In statistics, the Chapman–Robbins bound or Hammersley–Chapman–Robbins bound is a lower bound on the variance of estimators of a deterministic parameter. It is a generalization of the Cramér–Rao bound; compared to the Cramér–Rao bound, it is both tighter and applicable to a wider range of problems. However, it is usually more difficult to compute.

The bound was independently discovered by John Hammersley in 1950,^[1] and by Douglas Chapman and Herbert Robbins in 1951.^[2]

Statement

Let ${\displaystyle \Theta }$  be the set of parameters for a family of probability distributions ${\displaystyle \{\mu _{\theta }:\theta \in \Theta \}}$  on ${\displaystyle \Omega }$ .

For any two ${\displaystyle \theta ,\theta '\in \Theta }$ , let ${\displaystyle \chi ^{2}(\mu _{\theta '};\mu _{\theta })}$  be the ${\displaystyle \chi ^{2}}$ -divergence from ${\displaystyle \mu _{\theta }}$  to ${\displaystyle \mu _{\theta '}}$ . Then:

Theorem — Given any scalar random variable ${\displaystyle {\hat {g}}:\Omega \to \mathbb {R} }$ , and any two ${\displaystyle \theta ,\theta '\in \Theta }$ , we have ${\displaystyle \operatorname {Var} _{\theta }[{\hat {g}}]\geq \sup _{\theta '\neq \theta \in \Theta }{\frac {(E_{\theta '}[{\hat {g}}]-E_{\theta }[{\hat {g}}])^{2}}{\chi ^{2}(\mu _{\theta '};\mu _{\theta })}}}$ .

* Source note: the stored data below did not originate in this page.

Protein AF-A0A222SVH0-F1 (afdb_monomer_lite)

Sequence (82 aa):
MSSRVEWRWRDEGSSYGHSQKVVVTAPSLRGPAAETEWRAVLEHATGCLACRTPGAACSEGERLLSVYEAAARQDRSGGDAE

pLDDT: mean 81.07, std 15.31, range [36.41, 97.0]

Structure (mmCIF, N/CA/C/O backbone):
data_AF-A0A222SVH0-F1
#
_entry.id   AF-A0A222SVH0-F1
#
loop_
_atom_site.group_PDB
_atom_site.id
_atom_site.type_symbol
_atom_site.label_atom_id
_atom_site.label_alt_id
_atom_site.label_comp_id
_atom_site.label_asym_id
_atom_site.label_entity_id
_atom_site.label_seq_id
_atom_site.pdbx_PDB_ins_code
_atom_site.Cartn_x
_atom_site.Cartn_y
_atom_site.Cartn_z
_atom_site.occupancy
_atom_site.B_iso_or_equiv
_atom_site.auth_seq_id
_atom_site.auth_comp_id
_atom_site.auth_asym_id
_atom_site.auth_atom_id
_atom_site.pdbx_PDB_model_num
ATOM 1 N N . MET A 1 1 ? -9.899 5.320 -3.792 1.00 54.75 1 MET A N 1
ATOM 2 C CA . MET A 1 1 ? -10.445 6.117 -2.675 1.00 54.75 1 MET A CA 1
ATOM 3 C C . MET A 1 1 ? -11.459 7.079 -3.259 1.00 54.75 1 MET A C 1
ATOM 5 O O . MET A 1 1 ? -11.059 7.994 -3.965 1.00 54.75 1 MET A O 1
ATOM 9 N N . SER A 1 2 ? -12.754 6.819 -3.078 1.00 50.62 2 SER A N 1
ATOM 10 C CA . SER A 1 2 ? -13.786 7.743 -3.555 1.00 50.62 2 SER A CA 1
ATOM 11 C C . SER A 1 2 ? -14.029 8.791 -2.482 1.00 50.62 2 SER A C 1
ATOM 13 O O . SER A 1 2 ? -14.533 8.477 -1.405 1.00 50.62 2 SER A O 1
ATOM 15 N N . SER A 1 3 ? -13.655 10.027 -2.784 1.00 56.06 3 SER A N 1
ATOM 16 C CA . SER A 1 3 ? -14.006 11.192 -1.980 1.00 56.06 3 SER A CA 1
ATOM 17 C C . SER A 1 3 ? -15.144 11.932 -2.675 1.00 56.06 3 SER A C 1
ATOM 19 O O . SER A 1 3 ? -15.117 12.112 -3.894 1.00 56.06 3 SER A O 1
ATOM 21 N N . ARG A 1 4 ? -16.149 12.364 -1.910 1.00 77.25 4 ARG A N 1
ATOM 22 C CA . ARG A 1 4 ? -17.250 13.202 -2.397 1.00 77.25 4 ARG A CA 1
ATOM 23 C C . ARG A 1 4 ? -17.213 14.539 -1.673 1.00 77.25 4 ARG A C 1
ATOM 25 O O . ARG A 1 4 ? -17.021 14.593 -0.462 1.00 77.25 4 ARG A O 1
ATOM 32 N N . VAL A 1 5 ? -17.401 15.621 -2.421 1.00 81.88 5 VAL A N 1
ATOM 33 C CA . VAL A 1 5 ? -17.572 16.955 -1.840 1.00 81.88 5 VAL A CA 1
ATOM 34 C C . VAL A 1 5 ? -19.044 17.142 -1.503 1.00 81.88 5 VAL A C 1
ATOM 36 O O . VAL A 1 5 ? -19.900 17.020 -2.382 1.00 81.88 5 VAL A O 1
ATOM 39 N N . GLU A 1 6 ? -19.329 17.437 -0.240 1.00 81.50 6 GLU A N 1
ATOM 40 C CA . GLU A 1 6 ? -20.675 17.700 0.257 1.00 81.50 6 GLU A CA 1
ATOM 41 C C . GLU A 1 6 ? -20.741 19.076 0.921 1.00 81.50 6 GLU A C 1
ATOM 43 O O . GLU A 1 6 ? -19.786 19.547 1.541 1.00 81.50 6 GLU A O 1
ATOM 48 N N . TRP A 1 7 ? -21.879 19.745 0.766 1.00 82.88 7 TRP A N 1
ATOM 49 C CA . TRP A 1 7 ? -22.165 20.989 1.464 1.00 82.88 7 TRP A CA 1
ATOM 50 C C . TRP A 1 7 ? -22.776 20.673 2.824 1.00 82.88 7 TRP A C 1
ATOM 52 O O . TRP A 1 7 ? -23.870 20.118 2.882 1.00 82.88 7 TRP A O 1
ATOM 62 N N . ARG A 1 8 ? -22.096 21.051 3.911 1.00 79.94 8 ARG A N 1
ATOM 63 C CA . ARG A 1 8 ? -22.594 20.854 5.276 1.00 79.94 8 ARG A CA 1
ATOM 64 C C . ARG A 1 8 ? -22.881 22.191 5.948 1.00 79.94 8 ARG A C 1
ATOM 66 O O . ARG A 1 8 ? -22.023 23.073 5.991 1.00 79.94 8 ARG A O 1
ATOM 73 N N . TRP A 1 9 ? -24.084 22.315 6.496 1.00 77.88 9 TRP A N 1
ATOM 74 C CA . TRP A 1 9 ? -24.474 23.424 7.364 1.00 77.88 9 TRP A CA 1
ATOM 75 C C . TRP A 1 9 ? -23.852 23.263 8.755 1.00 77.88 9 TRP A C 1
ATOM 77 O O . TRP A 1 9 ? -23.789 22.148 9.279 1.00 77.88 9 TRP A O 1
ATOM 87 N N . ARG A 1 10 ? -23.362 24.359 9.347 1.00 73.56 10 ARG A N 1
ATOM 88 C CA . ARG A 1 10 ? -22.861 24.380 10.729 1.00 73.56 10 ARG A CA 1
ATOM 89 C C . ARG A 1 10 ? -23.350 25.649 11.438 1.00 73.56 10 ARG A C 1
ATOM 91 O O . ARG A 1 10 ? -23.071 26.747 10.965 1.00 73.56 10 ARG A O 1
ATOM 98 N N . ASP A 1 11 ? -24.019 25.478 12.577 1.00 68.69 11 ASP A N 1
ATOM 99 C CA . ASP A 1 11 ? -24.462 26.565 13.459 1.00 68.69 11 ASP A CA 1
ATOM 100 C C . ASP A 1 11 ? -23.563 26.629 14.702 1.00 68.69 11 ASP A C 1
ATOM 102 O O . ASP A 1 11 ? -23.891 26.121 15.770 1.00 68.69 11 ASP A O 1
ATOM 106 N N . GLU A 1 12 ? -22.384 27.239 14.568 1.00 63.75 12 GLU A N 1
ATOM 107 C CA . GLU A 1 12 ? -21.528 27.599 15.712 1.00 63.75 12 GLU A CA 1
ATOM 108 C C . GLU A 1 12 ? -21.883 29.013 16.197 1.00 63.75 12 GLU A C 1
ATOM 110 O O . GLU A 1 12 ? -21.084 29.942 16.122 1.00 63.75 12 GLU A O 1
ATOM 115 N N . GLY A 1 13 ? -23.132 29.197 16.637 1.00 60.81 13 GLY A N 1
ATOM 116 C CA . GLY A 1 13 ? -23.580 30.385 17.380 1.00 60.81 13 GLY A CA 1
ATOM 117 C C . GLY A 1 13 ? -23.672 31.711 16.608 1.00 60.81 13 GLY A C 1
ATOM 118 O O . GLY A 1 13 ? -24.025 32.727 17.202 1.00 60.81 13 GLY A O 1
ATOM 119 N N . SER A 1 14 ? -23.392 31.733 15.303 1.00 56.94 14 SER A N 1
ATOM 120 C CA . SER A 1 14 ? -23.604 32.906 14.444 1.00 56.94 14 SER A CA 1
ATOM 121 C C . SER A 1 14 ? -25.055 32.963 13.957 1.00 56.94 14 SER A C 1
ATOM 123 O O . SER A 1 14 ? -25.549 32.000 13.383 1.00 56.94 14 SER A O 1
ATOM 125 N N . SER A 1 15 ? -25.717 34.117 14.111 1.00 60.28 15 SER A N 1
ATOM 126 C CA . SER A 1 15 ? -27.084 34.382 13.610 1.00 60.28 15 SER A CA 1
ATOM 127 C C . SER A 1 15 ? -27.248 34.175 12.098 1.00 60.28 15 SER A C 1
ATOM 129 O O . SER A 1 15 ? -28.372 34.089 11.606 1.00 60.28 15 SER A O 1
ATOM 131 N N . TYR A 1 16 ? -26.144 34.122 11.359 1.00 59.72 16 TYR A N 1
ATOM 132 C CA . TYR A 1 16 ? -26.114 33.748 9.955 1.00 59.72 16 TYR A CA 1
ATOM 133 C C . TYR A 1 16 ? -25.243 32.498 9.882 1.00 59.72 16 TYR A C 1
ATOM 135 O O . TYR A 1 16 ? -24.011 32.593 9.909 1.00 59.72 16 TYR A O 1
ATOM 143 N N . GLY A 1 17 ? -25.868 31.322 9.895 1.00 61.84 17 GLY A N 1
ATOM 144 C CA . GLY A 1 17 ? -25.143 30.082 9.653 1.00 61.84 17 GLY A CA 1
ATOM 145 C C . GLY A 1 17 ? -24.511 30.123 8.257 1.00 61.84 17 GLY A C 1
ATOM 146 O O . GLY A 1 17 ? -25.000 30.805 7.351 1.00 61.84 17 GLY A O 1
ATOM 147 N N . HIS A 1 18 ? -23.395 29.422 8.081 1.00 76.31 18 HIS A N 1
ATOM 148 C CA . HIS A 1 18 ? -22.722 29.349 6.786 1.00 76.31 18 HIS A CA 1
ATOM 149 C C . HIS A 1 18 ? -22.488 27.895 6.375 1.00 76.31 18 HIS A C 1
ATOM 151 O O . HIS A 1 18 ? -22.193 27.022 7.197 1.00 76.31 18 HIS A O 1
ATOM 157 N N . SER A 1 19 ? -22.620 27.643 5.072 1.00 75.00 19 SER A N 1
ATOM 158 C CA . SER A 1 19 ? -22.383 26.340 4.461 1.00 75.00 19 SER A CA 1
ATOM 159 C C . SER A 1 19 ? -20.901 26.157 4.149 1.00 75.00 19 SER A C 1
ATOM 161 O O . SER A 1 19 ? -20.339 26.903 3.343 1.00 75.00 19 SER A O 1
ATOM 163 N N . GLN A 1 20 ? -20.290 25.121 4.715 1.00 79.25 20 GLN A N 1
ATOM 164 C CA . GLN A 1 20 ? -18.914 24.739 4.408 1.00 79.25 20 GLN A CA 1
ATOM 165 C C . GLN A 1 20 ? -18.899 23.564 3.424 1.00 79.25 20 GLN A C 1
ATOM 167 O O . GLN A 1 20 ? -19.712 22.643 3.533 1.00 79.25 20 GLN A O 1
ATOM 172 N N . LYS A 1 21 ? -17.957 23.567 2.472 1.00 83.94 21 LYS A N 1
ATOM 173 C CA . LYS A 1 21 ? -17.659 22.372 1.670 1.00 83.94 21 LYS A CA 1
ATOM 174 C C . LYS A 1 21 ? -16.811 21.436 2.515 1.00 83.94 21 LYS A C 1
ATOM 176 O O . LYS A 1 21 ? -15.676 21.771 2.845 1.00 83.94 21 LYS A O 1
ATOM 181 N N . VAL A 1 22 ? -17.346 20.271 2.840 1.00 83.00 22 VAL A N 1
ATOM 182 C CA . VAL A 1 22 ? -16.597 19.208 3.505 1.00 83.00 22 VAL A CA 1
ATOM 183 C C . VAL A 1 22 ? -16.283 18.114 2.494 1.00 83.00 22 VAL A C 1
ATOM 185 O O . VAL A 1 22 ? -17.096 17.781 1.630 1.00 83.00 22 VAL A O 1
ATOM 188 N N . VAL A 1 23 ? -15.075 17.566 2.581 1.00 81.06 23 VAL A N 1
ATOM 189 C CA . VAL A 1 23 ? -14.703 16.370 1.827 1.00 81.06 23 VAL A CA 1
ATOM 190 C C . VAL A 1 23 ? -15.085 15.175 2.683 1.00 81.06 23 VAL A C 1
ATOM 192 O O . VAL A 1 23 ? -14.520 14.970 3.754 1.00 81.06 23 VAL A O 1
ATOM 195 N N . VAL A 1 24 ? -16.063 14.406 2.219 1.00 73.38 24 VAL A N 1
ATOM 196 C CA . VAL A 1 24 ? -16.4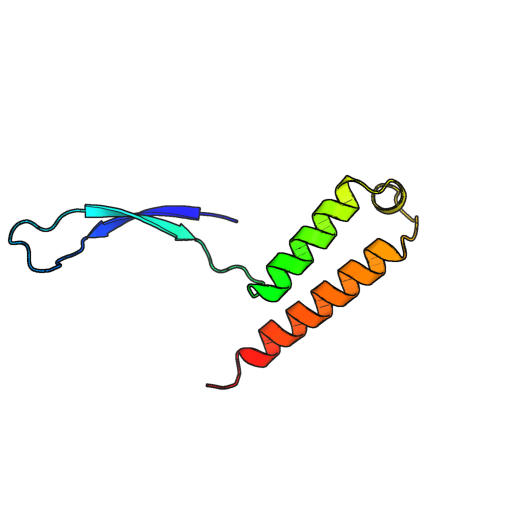48 13.143 2.841 1.00 73.38 24 VAL A CA 1
ATOM 197 C C . VAL A 1 24 ? -15.674 12.040 2.134 1.00 73.38 24 VAL A C 1
ATOM 199 O O . VAL A 1 24 ? -15.846 11.797 0.936 1.00 73.38 24 VAL A O 1
ATOM 202 N N . THR A 1 25 ? -14.784 11.394 2.876 1.00 68.81 25 THR A N 1
ATOM 203 C CA . THR A 1 25 ? -14.002 10.258 2.390 1.00 68.81 25 THR A CA 1
ATOM 204 C C . THR A 1 25 ? -14.684 8.98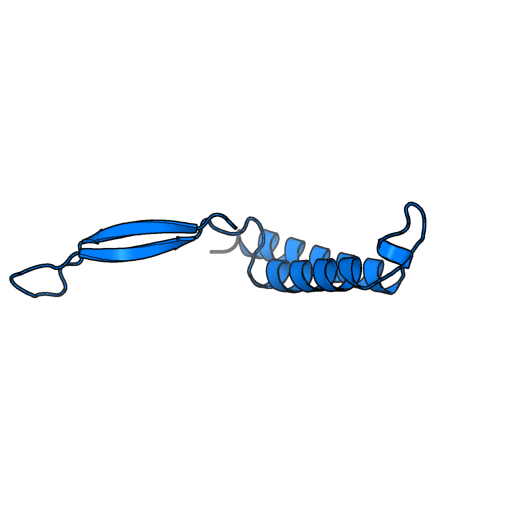0 2.850 1.00 68.81 25 THR A C 1
ATOM 206 O O . THR A 1 25 ? -14.961 8.825 4.038 1.00 68.81 25 THR A O 1
ATOM 209 N N . ALA A 1 26 ? -14.976 8.072 1.915 1.00 66.25 26 ALA A N 1
ATOM 210 C CA . ALA A 1 26 ? -15.477 6.752 2.279 1.00 66.25 26 ALA A CA 1
ATOM 211 C C . ALA A 1 26 ? -14.440 6.039 3.166 1.00 66.25 26 ALA A C 1
ATOM 213 O O . ALA A 1 26 ? -13.246 6.117 2.851 1.00 66.25 26 ALA A O 1
ATOM 214 N N . PRO A 1 27 ? -14.861 5.352 4.244 1.00 58.91 27 PRO A N 1
ATOM 215 C CA . PRO A 1 27 ? -13.933 4.606 5.075 1.00 58.91 27 PRO A CA 1
ATOM 216 C C . PRO A 1 27 ? -13.184 3.602 4.202 1.00 58.91 27 PRO A C 1
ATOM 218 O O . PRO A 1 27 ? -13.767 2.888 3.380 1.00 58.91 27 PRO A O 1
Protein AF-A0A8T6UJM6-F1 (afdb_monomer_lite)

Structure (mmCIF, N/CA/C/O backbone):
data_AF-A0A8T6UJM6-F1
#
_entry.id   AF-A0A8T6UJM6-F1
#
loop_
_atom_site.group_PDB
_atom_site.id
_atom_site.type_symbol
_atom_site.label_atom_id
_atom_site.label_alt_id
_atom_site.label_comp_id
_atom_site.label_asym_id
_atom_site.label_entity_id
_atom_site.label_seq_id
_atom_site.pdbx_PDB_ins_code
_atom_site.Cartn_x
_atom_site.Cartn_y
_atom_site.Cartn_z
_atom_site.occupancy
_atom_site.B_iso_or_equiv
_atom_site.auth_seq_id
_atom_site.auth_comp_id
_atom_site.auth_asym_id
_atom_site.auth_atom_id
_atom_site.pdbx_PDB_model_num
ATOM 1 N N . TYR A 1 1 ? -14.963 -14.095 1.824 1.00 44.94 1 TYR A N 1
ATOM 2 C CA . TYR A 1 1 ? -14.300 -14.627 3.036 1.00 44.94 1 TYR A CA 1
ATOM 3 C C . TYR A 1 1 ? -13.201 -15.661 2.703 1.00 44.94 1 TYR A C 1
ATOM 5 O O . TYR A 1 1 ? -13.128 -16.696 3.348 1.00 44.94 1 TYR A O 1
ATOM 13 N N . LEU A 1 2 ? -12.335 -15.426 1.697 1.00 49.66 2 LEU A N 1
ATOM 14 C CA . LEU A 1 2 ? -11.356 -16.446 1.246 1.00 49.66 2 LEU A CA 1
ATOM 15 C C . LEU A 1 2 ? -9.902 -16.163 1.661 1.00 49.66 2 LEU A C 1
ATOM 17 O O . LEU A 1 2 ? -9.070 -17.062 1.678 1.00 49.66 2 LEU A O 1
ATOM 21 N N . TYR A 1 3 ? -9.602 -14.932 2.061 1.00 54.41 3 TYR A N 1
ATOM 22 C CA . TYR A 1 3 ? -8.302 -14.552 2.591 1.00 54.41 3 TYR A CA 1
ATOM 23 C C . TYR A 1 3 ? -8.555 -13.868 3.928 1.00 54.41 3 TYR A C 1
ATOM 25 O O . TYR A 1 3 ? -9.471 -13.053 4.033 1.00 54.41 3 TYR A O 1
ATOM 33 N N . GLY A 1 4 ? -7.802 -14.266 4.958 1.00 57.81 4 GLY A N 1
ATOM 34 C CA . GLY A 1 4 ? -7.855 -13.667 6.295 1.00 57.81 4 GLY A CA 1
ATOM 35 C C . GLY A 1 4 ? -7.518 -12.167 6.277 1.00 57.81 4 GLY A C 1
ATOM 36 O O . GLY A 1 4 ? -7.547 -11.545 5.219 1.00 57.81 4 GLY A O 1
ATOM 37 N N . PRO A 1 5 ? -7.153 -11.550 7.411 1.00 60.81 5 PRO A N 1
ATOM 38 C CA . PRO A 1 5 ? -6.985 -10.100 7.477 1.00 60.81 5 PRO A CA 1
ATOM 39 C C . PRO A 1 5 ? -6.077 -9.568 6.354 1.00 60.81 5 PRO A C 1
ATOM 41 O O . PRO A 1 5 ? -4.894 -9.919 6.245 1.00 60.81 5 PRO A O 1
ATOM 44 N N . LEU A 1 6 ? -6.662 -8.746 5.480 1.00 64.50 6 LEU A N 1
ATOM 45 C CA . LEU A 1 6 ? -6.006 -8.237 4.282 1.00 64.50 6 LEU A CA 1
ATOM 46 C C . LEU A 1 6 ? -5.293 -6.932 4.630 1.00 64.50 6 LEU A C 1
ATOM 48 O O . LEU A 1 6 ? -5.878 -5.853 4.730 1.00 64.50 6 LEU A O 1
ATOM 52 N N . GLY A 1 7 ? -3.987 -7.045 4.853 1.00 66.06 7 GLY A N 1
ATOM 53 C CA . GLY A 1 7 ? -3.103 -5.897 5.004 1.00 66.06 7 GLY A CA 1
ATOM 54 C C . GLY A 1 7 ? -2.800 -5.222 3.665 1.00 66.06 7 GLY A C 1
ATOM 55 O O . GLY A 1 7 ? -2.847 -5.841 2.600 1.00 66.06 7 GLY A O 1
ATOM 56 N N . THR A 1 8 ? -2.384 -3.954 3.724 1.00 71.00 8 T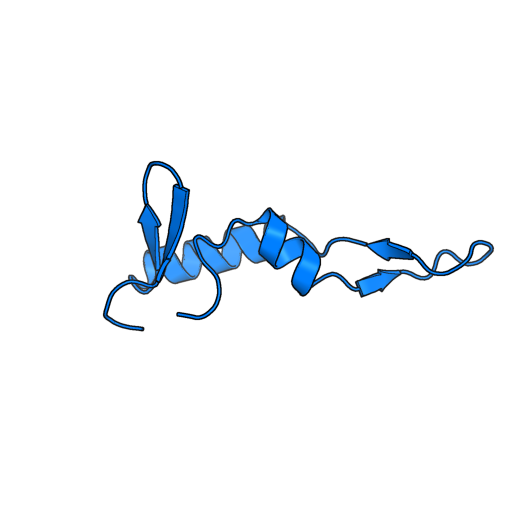HR A N 1
ATOM 57 C CA . THR A 1 8 ? -1.964 -3.189 2.531 1.00 71.00 8 THR A CA 1
ATOM 58 C C . THR A 1 8 ? -0.810 -3.851 1.770 1.00 71.00 8 THR A C 1
ATOM 60 O O . THR A 1 8 ? -0.673 -3.655 0.566 1.00 71.00 8 THR A O 1
ATOM 63 N N . GLU A 1 9 ? 0.008 -4.659 2.449 1.00 74.56 9 GLU A N 1
ATOM 64 C CA . GLU A 1 9 ? 1.119 -5.379 1.834 1.00 74.56 9 GLU A CA 1
ATOM 65 C C . GLU A 1 9 ? 0.689 -6.582 0.988 1.00 74.56 9 GLU A C 1
ATOM 67 O O . GLU A 1 9 ? 1.235 -6.758 -0.100 1.00 74.56 9 GLU A O 1
ATOM 72 N N . ARG A 1 10 ? -0.287 -7.377 1.444 1.00 77.06 10 ARG A N 1
ATOM 73 C CA . ARG A 1 10 ? -0.790 -8.531 0.678 1.00 77.06 10 ARG A CA 1
ATOM 74 C C . ARG A 1 10 ? -1.501 -8.072 -0.590 1.00 77.06 10 ARG A C 1
ATOM 76 O O . ARG A 1 10 ? -1.151 -8.524 -1.672 1.00 77.06 10 ARG A O 1
ATOM 83 N N . LEU A 1 11 ? -2.363 -7.063 -0.467 1.00 77.88 11 LEU A N 1
ATOM 84 C CA . LEU A 1 11 ? -3.031 -6.436 -1.612 1.00 77.88 11 LEU A CA 1
ATOM 85 C C . LEU A 1 11 ? -2.020 -5.840 -2.602 1.00 77.88 11 LEU A C 1
ATOM 87 O O . LEU A 1 11 ? -2.164 -5.961 -3.809 1.00 77.88 11 LEU A O 1
ATOM 91 N N . SER A 1 12 ? -0.948 -5.222 -2.105 1.00 79.88 12 SER A N 1
ATOM 92 C CA . SER A 1 12 ? 0.112 -4.672 -2.956 1.00 79.88 12 SER A CA 1
ATOM 93 C C . SER A 1 12 ? 0.921 -5.760 -3.671 1.00 79.88 12 SER A C 1
ATOM 95 O O . SER A 1 12 ? 1.452 -5.504 -4.748 1.00 79.88 12 SER A O 1
ATOM 97 N N . ALA A 1 13 ? 1.019 -6.967 -3.114 1.00 80.44 13 ALA A N 1
ATOM 98 C CA . ALA A 1 13 ? 1.631 -8.100 -3.799 1.00 80.44 13 ALA A CA 1
ATOM 99 C C . ALA A 1 13 ? 0.701 -8.695 -4.872 1.00 80.44 13 ALA A C 1
ATOM 101 O O . ALA A 1 13 ? 1.177 -8.971 -5.968 1.00 80.44 13 ALA A O 1
ATOM 102 N N . GLU A 1 14 ? -0.598 -8.828 -4.584 1.00 81.06 14 GLU A N 1
ATOM 103 C CA . GLU A 1 14 ? -1.606 -9.344 -5.528 1.00 81.06 14 GLU A CA 1
ATOM 104 C C . GLU A 1 14 ? -1.845 -8.401 -6.710 1.00 81.06 14 GLU A C 1
ATOM 106 O O . GLU A 1 14 ? -1.810 -8.828 -7.857 1.00 81.06 14 GLU A O 1
ATOM 111 N N . PHE A 1 15 ? -2.014 -7.102 -6.443 1.00 80.50 15 PHE A N 1
ATOM 112 C CA . PHE A 1 15 ? -2.137 -6.062 -7.474 1.00 80.50 15 PHE A CA 1
ATOM 113 C C . PHE A 1 15 ? -0.773 -5.574 -7.993 1.00 80.50 15 PHE A C 1
ATOM 115 O O . PHE A 1 15 ? -0.676 -4.540 -8.659 1.00 80.50 15 PHE A O 1
ATOM 122 N N . GLY A 1 16 ? 0.304 -6.274 -7.633 1.00 79.50 16 GLY A N 1
ATOM 123 C CA . GLY A 1 16 ? 1.622 -6.108 -8.229 1.00 79.50 16 GLY A CA 1
ATOM 124 C C . GLY A 1 16 ? 1.723 -6.826 -9.573 1.00 79.50 16 GLY A C 1
ATOM 125 O O . GLY A 1 16 ? 0.847 -7.588 -9.963 1.00 79.50 16 GLY A O 1
ATOM 126 N N . GLY A 1 17 ? 2.810 -6.594 -10.302 1.00 84.69 17 GLY A N 1
ATOM 127 C CA . GLY A 1 17 ? 2.988 -7.184 -11.627 1.00 84.69 17 GLY A CA 1
ATOM 128 C C . GLY A 1 17 ? 4.443 -7.286 -12.049 1.00 84.69 17 GLY A C 1
ATOM 129 O O . GLY A 1 17 ? 5.351 -6.802 -11.364 1.00 84.69 17 GLY A O 1
ATOM 130 N N . ALA A 1 18 ? 4.673 -7.931 -13.190 1.00 82.38 18 ALA A N 1
ATOM 131 C CA . ALA A 1 18 ? 5.986 -7.966 -13.812 1.00 82.38 18 ALA A CA 1
ATOM 132 C C . ALA A 1 18 ? 6.352 -6.556 -14.293 1.00 82.38 18 ALA A C 1
ATOM 134 O O . ALA A 1 18 ? 5.656 -5.967 -15.116 1.00 82.38 18 ALA A O 1
ATOM 135 N N . LYS A 1 19 ? 7.447 -6.006 -13.768 1.00 82.75 19 LYS A N 1
ATOM 136 C CA . LYS A 1 19 ? 7.977 -4.722 -14.224 1.00 82.75 19 LYS A CA 1
ATOM 137 C C . LYS A 1 19 ? 9.121 -4.962 -15.195 1.00 82.75 19 LYS A C 1
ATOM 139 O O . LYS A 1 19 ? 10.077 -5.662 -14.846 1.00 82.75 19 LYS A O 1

A generalization to the multivariable case is:^[3]

Theorem — Given any multivariate random variable ${\displaystyle {\hat {g}}:\Omega \to \mathbb {R} ^{m}}$ , and any ${\displaystyle \theta ,\theta '\in \Theta }$ , ${\displaystyle \chi ^{2}(\mu _{\theta '};\mu _{\theta })\geq (E_{\theta '}[{\hat {g}}]-E_{\theta }[{\hat {g}}])^{T}\operatorname {Cov} _{\theta }[{\hat {g}}]^{-1}(E_{\theta '}[{\hat {g}}]-E_{\theta }[{\hat {g}}])}$ 

Proof

By the variational representation of chi-squared divergence:^[3]

$${\displaystyle \chi ^{2}(P;Q)=\sup _{g}{\frac {(E_{P}[g]-E_{Q}[g])^{2}}{\operatorname {Var} _{Q}[g]}}}$$

 

Plug in ${\displaystyle g={\hat {g}},P=\mu _{\theta '},Q=\mu _{\theta }}$ , to obtain:

$${\displaystyle \chi ^{2}(\mu _{\theta '};\mu _{\theta })\geq {\frac {(E_{\theta '}[{\hat {g}}]-E_{\theta }[{\hat {g}}])^{2}}{\operatorname {Var} _{\theta }[{\hat {g}}]}}}$$

 

Switch the denominator and the left side and take supremum over ${\displaystyle \theta '}$  to obtain the single-variate case. For the multivariate case, we define ${\textstyle h=\sum _{i=1}^{m}v_{i}{\hat {g}}_{i}}$  for any ${\displaystyle v\neq 0\in \mathbb {R} ^{m}}$ . Then plug in ${\displaystyle g=h}$  in the variational representation to obtain:

$${\displaystyle \chi ^{2}(\mu _{\theta '};\mu _{\theta })\geq {\frac {(E_{\theta '}[h]-E_{\theta }[h])^{2}}{\operatorname {Var} _{\theta }[h]}}={\frac {\langle v,E_{\theta '}[{\hat {g}}]-E_{\theta }[{\hat {g}}]\rangle ^{2}}{v^{T}\operatorname {Cov} _{\theta }[{\hat {g}}]v}}}$$

 

Take supremum over ${\displaystyle v\neq 0\in \mathbb {R} ^{m}}$ , using the linear algebra fact that ${\displaystyle \sup _{v\neq 0}{\frac {v^{T}ww^{T}v}{v^{T}Mv}}=w^{T}M^{-1}w}$ , we obtain the multivariate case.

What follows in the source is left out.